## Exercise prompt
Among the records below, find the line that has "ATOM 72 O O"; from there, give the lines again exactly, and stop after the line that has "ATOM 90 O O".

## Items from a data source
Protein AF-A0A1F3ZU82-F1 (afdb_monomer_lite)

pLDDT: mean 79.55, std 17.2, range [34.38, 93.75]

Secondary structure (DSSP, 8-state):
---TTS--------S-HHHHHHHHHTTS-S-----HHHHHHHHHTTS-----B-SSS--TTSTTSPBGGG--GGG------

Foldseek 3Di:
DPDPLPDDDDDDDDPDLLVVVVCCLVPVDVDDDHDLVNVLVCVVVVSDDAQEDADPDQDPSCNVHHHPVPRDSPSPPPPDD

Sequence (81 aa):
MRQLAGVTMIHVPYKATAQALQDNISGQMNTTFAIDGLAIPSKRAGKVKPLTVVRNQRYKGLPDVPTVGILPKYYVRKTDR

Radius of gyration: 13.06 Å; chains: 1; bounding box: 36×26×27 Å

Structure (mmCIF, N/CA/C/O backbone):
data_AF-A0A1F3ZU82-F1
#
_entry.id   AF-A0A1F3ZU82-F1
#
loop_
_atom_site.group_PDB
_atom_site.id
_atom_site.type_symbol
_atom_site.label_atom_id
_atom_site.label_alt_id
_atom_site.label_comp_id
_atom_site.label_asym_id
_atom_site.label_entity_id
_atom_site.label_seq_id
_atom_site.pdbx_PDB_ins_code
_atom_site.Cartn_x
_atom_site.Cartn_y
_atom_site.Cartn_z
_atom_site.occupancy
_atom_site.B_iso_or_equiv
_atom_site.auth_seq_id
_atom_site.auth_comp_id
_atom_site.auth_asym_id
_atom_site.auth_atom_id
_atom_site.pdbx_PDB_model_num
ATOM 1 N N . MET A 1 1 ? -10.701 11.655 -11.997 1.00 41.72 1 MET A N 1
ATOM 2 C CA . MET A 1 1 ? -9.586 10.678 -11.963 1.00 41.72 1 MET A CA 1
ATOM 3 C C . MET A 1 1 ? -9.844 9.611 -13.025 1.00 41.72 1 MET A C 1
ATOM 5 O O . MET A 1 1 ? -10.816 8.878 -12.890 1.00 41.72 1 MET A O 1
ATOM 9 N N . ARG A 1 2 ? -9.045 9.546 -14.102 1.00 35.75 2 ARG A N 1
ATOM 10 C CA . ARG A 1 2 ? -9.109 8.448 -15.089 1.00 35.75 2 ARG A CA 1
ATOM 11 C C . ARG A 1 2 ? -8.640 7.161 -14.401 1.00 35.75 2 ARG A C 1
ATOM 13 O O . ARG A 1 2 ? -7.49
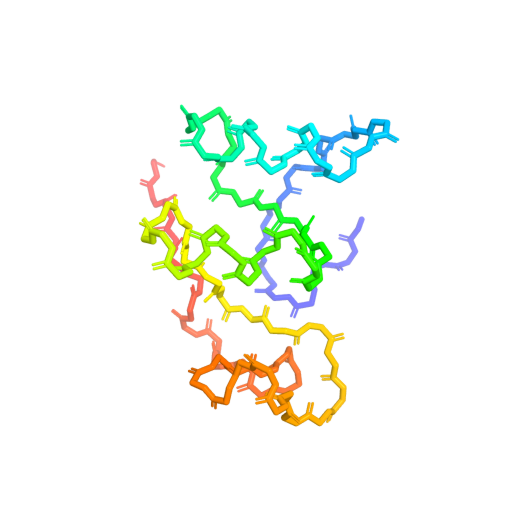5 7.085 -13.967 1.00 35.75 2 ARG A O 1
ATOM 20 N N . GLN A 1 3 ? -9.524 6.180 -14.261 1.00 55.41 3 GLN A N 1
ATOM 21 C CA . GLN A 1 3 ? -9.202 4.901 -13.630 1.00 55.41 3 GLN A CA 1
ATOM 22 C C . GLN A 1 3 ? -8.526 3.985 -14.653 1.00 55.41 3 GLN A C 1
ATOM 24 O O . GLN A 1 3 ? -9.191 3.451 -15.535 1.00 55.41 3 GLN A O 1
ATOM 29 N N . LEU A 1 4 ? -7.214 3.773 -14.526 1.00 57.94 4 LEU A N 1
ATOM 30 C CA . LEU A 1 4 ? -6.467 2.832 -15.378 1.00 57.94 4 LEU A CA 1
ATOM 31 C C . LEU A 1 4 ? -6.954 1.379 -15.232 1.00 57.94 4 LEU A C 1
ATOM 33 O O . LEU A 1 4 ? -6.807 0.582 -16.151 1.00 57.94 4 LEU A O 1
ATOM 37 N N . ALA A 1 5 ? -7.547 1.044 -14.084 1.00 66.19 5 ALA A N 1
ATOM 38 C CA . ALA A 1 5 ? -8.000 -0.305 -13.754 1.00 66.19 5 ALA A CA 1
ATOM 39 C C . ALA A 1 5 ? -9.528 -0.498 -13.854 1.00 66.19 5 ALA A C 1
ATOM 41 O O . ALA A 1 5 ? -10.012 -1.575 -13.525 1.00 66.19 5 ALA A O 1
ATOM 42 N N . GLY A 1 6 ? -10.294 0.515 -14.291 1.00 67.94 6 GLY A N 1
ATOM 43 C CA . GLY A 1 6 ? -11.763 0.430 -14.371 1.00 67.94 6 GLY A CA 1
ATOM 44 C C . GLY A 1 6 ? -12.462 0.246 -13.015 1.00 67.94 6 GLY A C 1
ATOM 45 O O . GLY A 1 6 ? -13.536 -0.347 -12.955 1.00 67.94 6 GLY A O 1
ATOM 46 N N . VAL A 1 7 ? -11.826 0.700 -11.928 1.00 74.06 7 VAL A N 1
ATOM 47 C CA . VAL A 1 7 ? -12.315 0.569 -10.546 1.00 74.06 7 VAL A CA 1
ATOM 48 C C . VAL A 1 7 ? -12.478 1.919 -9.874 1.00 74.06 7 VAL A C 1
ATOM 50 O O . VAL A 1 7 ? -11.547 2.730 -9.854 1.00 74.06 7 VAL A O 1
ATOM 53 N N . THR A 1 8 ? -13.636 2.132 -9.254 1.00 77.88 8 THR A N 1
ATOM 54 C CA . THR A 1 8 ? -13.907 3.346 -8.485 1.00 77.88 8 THR A CA 1
ATOM 55 C C . THR A 1 8 ? -13.346 3.242 -7.083 1.00 77.88 8 THR A C 1
ATOM 57 O O . THR A 1 8 ? -13.758 2.404 -6.290 1.00 77.88 8 THR A O 1
ATOM 60 N N . MET A 1 9 ? -12.387 4.119 -6.792 1.00 79.19 9 MET A N 1
ATOM 61 C CA . MET A 1 9 ? -11.781 4.287 -5.477 1.00 79.19 9 MET A CA 1
ATOM 62 C C . MET A 1 9 ? -12.014 5.716 -5.002 1.00 79.19 9 MET A C 1
ATOM 64 O O . MET A 1 9 ? -11.826 6.667 -5.765 1.00 79.19 9 MET A O 1
ATOM 68 N N . ILE A 1 10 ? -12.393 5.860 -3.735 1.00 87.88 10 ILE A N 1
ATOM 69 C CA . ILE A 1 10 ? -12.492 7.156 -3.067 1.00 87.88 10 ILE A CA 1
ATOM 70 C C . ILE A 1 10 ? -11.137 7.444 -2.426 1.00 87.88 10 ILE A C 1
ATOM 72 O O . ILE A 1 10 ? -10.641 6.652 -1.626 1.00 87.88 10 ILE A O 1
ATOM 76 N N . HIS A 1 11 ? -10.517 8.563 -2.799 1.00 88.06 11 HIS A N 1
ATOM 77 C CA . HIS A 1 11 ? -9.283 8.999 -2.160 1.00 88.06 11 HIS A CA 1
ATOM 78 C C . HIS A 1 11 ? -9.604 9.645 -0.812 1.00 88.06 11 HIS A C 1
ATOM 80 O O . HIS A 1 11 ? -10.290 10.664 -0.765 1.00 88.06 11 HIS A O 1
ATOM 86 N N . VAL A 1 12 ? -9.081 9.065 0.266 1.00 88.88 12 VAL A N 1
ATOM 87 C CA . VAL A 1 12 ? -9.098 9.670 1.600 1.00 88.88 12 VAL A CA 1
ATOM 88 C C . VAL A 1 12 ? -7.723 10.308 1.833 1.00 88.88 12 VAL A C 1
ATOM 90 O O . VAL A 1 12 ? -6.725 9.580 1.836 1.00 88.88 12 VAL A O 1
ATOM 93 N N . PRO A 1 13 ? -7.625 11.643 1.961 1.00 89.56 13 PRO A N 1
ATOM 94 C CA . PRO A 1 13 ? -6.343 12.313 2.129 1.00 89.56 13 PRO A CA 1
ATOM 95 C C . PRO A 1 13 ? -5.826 12.154 3.561 1.00 89.56 13 PRO A C 1
ATOM 97 O O . PRO A 1 13 ? -6.529 12.439 4.528 1.00 89.56 13 PRO A O 1
ATOM 100 N N . TYR A 1 14 ? -4.560 11.760 3.689 1.00 88.88 14 TYR A N 1
ATOM 101 C CA . TYR A 1 14 ? -3.855 11.669 4.966 1.00 88.88 14 TYR A CA 1
ATOM 102 C C . TYR A 1 14 ? -2.632 12.572 4.967 1.00 88.88 14 TYR A C 1
ATOM 104 O O . TYR A 1 14 ? -1.939 12.697 3.959 1.00 88.88 14 TYR A O 1
ATOM 112 N N . LYS A 1 15 ? -2.327 13.152 6.132 1.00 89.50 15 LYS A N 1
ATOM 113 C CA . LYS A 1 15 ? -1.126 13.979 6.318 1.00 89.50 15 LYS A CA 1
ATOM 114 C C . LYS A 1 15 ? 0.165 13.156 6.279 1.00 89.50 15 LYS A C 1
ATOM 116 O O . LYS A 1 15 ? 1.211 13.688 5.930 1.00 89.50 15 LYS A O 1
ATOM 121 N N . ALA A 1 16 ? 0.097 11.872 6.637 1.00 89.75 16 ALA A N 1
ATOM 122 C CA . ALA A 1 16 ? 1.246 10.975 6.669 1.00 89.75 16 ALA A CA 1
ATOM 123 C C . ALA A 1 16 ? 0.862 9.540 6.286 1.00 89.75 16 ALA A C 1
ATOM 125 O O . ALA A 1 16 ? -0.179 9.027 6.698 1.00 89.75 16 ALA A O 1
ATOM 126 N N . THR A 1 17 ? 1.754 8.849 5.571 1.00 88.75 17 THR A N 1
ATOM 127 C CA . THR A 1 17 ? 1.558 7.450 5.156 1.00 88.75 17 THR A CA 1
ATOM 128 C C . THR A 1 17 ? 1.397 6.494 6.338 1.00 88.75 17 THR A C 1
ATOM 130 O O . THR A 1 17 ? 0.633 5.537 6.256 1.00 88.75 17 THR A O 1
ATOM 133 N N . ALA A 1 18 ? 2.087 6.754 7.453 1.00 91.94 18 ALA A N 1
ATOM 134 C CA . ALA A 1 18 ? 1.976 5.935 8.657 1.
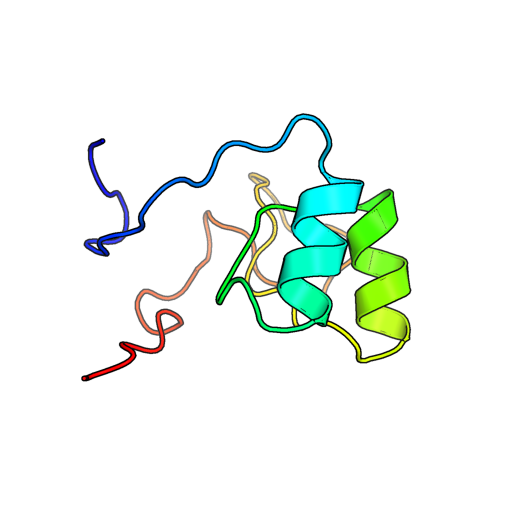00 91.94 18 ALA A CA 1
ATOM 135 C C . ALA A 1 18 ? 0.552 5.941 9.236 1.00 91.94 18 ALA A C 1
ATOM 137 O O . ALA A 1 18 ? 0.069 4.896 9.661 1.00 91.94 18 ALA A O 1
ATOM 138 N N . GLN A 1 19 ? -0.133 7.089 9.193 1.00 93.31 19 GLN A N 1
ATOM 139 C CA . GLN A 1 19 ? -1.514 7.209 9.660 1.00 93.31 19 GLN A CA 1
ATOM 140 C C . GLN A 1 19 ? -2.461 6.394 8.768 1.00 93.31 19 GLN A C 1
ATOM 142 O O . GLN A 1 19 ? -3.222 5.573 9.267 1.00 93.31 19 GLN A O 1
ATOM 147 N N . ALA A 1 20 ? -2.330 6.525 7.444 1.00 92.38 20 ALA A N 1
ATOM 148 C CA . ALA A 1 20 ? -3.128 5.749 6.494 1.00 92.38 20 ALA A CA 1
ATOM 149 C C . ALA A 1 20 ? -2.895 4.229 6.616 1.00 92.38 20 ALA A C 1
ATOM 151 O O . ALA A 1 20 ? -3.811 3.434 6.416 1.00 92.38 20 ALA A O 1
ATOM 152 N N . LEU A 1 21 ? -1.666 3.806 6.936 1.00 92.31 21 LEU A N 1
ATOM 153 C CA . LEU A 1 21 ? -1.342 2.396 7.151 1.00 92.31 21 LEU A CA 1
ATOM 154 C C . LEU A 1 21 ? -1.990 1.847 8.428 1.00 92.31 21 LEU A C 1
ATOM 156 O O . LEU A 1 21 ? -2.498 0.730 8.405 1.00 92.31 21 LEU A O 1
ATOM 160 N N . GLN A 1 22 ? -2.006 2.613 9.519 1.00 93.75 22 GLN A N 1
ATOM 161 C CA . GLN A 1 22 ? -2.688 2.204 10.753 1.00 93.75 22 GLN A CA 1
ATOM 162 C C . GLN A 1 22 ? -4.206 2.094 10.558 1.00 93.75 22 GLN A C 1
ATOM 164 O O . GLN A 1 22 ? -4.822 1.129 11.011 1.00 93.75 22 GLN A O 1
ATOM 169 N N . ASP A 1 23 ? -4.805 3.019 9.809 1.00 91.00 23 ASP A N 1
ATOM 170 C CA . ASP A 1 23 ? -6.235 2.978 9.486 1.00 91.00 23 ASP A CA 1
ATOM 171 C C . ASP A 1 23 ? -6.582 1.801 8.561 1.00 91.00 23 ASP A C 1
ATOM 173 O O . ASP A 1 23 ? -7.649 1.199 8.672 1.00 91.00 23 ASP A O 1
ATOM 177 N N . ASN A 1 24 ? -5.653 1.393 7.692 1.00 92.25 24 ASN A N 1
ATOM 178 C CA . ASN A 1 24 ? -5.804 0.168 6.911 1.00 92.25 24 ASN A CA 1
ATOM 179 C C . ASN A 1 24 ? -5.669 -1.098 7.773 1.00 92.25 24 ASN A C 1
ATOM 181 O O . ASN A 1 24 ? -6.477 -2.010 7.626 1.00 92.25 24 ASN A O 1
ATOM 185 N N . ILE A 1 25 ? -4.705 -1.144 8.699 1.00 92.25 25 ILE A N 1
ATOM 186 C CA . ILE A 1 25 ? -4.521 -2.271 9.633 1.00 92.25 25 ILE A CA 1
ATOM 187 C C . ILE A 1 25 ? -5.732 -2.434 10.561 1.00 92.25 25 ILE A C 1
ATOM 189 O O . ILE A 1 25 ? -6.134 -3.558 10.847 1.00 92.25 25 ILE A O 1
ATOM 193 N N . SER A 1 26 ? -6.329 -1.330 11.017 1.00 92.81 26 SER A N 1
ATOM 194 C CA . SER A 1 26 ? -7.529 -1.347 11.865 1.00 92.81 26 SER A CA 1
ATOM 195 C C . SER A 1 26 ? -8.828 -1.621 11.096 1.00 92.81 26 SER A C 1
ATOM 197 O O . SER A 1 26 ? -9.874 -1.796 11.715 1.00 92.81 26 SER A O 1
ATOM 199 N N . GLY A 1 27 ? -8.776 -1.687 9.760 1.00 89.69 27 GLY A N 1
ATOM 200 C CA . GLY A 1 27 ? -9.925 -1.995 8.907 1.00 89.69 27 GLY A CA 1
ATOM 201 C C . GLY A 1 27 ? -10.822 -0.802 8.566 1.00 89.69 27 GLY A C 1
ATOM 202 O O . GLY A 1 27 ? -11.845 -0.995 7.912 1.00 89.69 27 GLY A O 1
ATOM 203 N N . GLN A 1 28 ? -10.446 0.426 8.938 1.00 89.50 28 GLN A N 1
ATOM 204 C CA . GLN A 1 28 ? -11.171 1.636 8.526 1.00 89.50 28 GLN A CA 1
ATOM 205 C C . GLN A 1 28 ? -11.055 1.901 7.019 1.00 89.50 28 GLN A C 1
ATOM 207 O O . GLN A 1 28 ? -11.947 2.493 6.414 1.00 89.50 28 GLN A O 1
ATOM 212 N N . MET A 1 29 ? -9.974 1.427 6.394 1.00 87.81 29 MET A N 1
ATOM 213 C CA . MET A 1 29 ? -9.764 1.506 4.950 1.00 87.81 29 MET A CA 1
ATOM 214 C C . MET A 1 29 ? -9.574 0.122 4.340 1.00 87.81 29 MET A C 1
ATOM 216 O O . MET A 1 29 ? -8.783 -0.678 4.833 1.00 87.81 29 MET A O 1
ATOM 220 N N . ASN A 1 30 ? -10.205 -0.129 3.190 1.00 85.81 30 ASN A N 1
ATOM 221 C CA . ASN A 1 30 ? -10.032 -1.391 2.463 1.00 85.81 30 ASN A CA 1
ATOM 222 C C . ASN A 1 30 ? -8.642 -1.532 1.823 1.00 85.81 30 ASN A C 1
ATOM 224 O O . ASN A 1 30 ? -8.119 -2.637 1.720 1.00 85.81 30 ASN A O 1
ATOM 228 N N . THR A 1 31 ? -8.053 -0.425 1.367 1.00 88.44 31 THR A N 1
ATOM 229 C CA . THR A 1 31 ? -6.740 -0.398 0.710 1.00 88.44 31 THR A CA 1
ATOM 230 C C . THR A 1 31 ? -6.067 0.949 0.929 1.00 88.44 31 THR A C 1
ATOM 232 O O . THR A 1 31 ? -6.747 1.961 1.075 1.00 88.44 31 THR A O 1
ATOM 235 N N . THR A 1 32 ? -4.737 0.977 0.917 1.00 90.44 32 THR A N 1
ATOM 236 C CA . THR A 1 32 ? -3.946 2.208 0.995 1.00 90.44 32 THR A CA 1
ATOM 237 C C . THR A 1 32 ? -2.647 2.071 0.203 1.00 90.44 32 THR A C 1
ATOM 239 O O . THR A 1 32 ? -2.203 0.962 -0.101 1.00 90.44 32 THR A O 1
ATOM 242 N N . PHE A 1 33 ? -2.021 3.201 -0.115 1.00 89.56 33 PHE A N 1
ATOM 243 C CA . PHE A 1 33 ? -0.647 3.226 -0.600 1.00 89.56 33 PHE A CA 1
ATOM 244 C C . PHE A 1 33 ? 0.291 3.435 0.582 1.00 89.56 33 PHE A C 1
ATOM 246 O O . PHE A 1 33 ? 0.176 4.415 1.315 1.00 89.56 33 PHE A O 1
ATOM 253 N N . ALA A 1 34 ? 1.236 2.516 0.747 1.00 90.19 34 ALA A N 1
ATOM 254 C CA . ALA A 1 34 ? 2.255 2.585 1.779 1.00 90.19 34 ALA A CA 1
ATOM 255 C C . ALA A 1 34 ? 3.649 2.675 1.152 1.00 90.19 34 ALA A C 1
ATOM 257 O O . ALA A 1 34 ? 3.884 2.168 0.056 1.00 90.19 34 ALA A O 1
ATOM 258 N N . ILE A 1 35 ? 4.578 3.308 1.865 1.00 90.62 35 ILE A N 1
ATOM 259 C CA . ILE A 1 35 ? 5.997 3.304 1.502 1.00 90.62 35 ILE A CA 1
ATOM 260 C C . ILE A 1 35 ? 6.650 2.000 1.968 1.00 90.62 35 ILE A C 1
ATOM 262 O O . ILE A 1 35 ? 6.302 1.468 3.027 1.00 90.62 35 ILE A O 1
ATOM 266 N N . ASP A 1 36 ? 7.624 1.510 1.200 1.00 90.81 36 ASP A N 1
ATOM 267 C CA . ASP A 1 36 ? 8.263 0.200 1.400 1.00 90.81 36 ASP A CA 1
ATOM 268 C C . ASP A 1 36 ? 8.741 -0.013 2.852 1.00 90.81 36 ASP A C 1
ATOM 270 O O . ASP A 1 36 ? 8.472 -1.056 3.449 1.00 90.81 36 ASP A O 1
ATOM 274 N N . GLY A 1 37 ? 9.372 1.002 3.456 1.00 89.75 37 GLY A N 1
ATOM 275 C CA . GLY A 1 37 ? 9.903 0.935 4.824 1.00 89.75 37 GLY A CA 1
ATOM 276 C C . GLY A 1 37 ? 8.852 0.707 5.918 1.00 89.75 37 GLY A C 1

## Answer space
ATOM 72 O O . ILE A 1 10 ? -10.641 6.652 -1.626 1.00 87.88 10 ILE A O 1
ATOM 76 N N . HIS A 1 11 ? -10.517 8.563 -2.799 1.00 88.06 11 HIS A N 1
ATOM 77 C CA . HIS A 1 11 ? -9.283 8.999 -2.160 1.00 88.06 11 HIS A CA 1
ATOM 78 C C . HIS A 1 11 ? -9.604 9.645 -0.812 1.00 88.06 11 HIS A C 1
ATOM 80 O O . HIS A 1 11 ? -10.290 10.664 -0.765 1.00 88.06 11 HIS A O 1
ATOM 86 N N . VAL A 1 12 ? -9.081 9.065 0.266 1.00 88.88 12 VAL A N 1
ATOM 87 C CA . VAL A 1 12 ? -9.098 9.670 1.600 1.00 88.88 12 VAL A CA 1
ATOM 88 C C . VAL A 1 12 ? -7.723 10.308 1.833 1.00 88.88 12 VAL A C 1
ATOM 90 O O . VAL A 1 12 ? -6.725 9.580 1.836 1.00 88.88 12 VAL A O 1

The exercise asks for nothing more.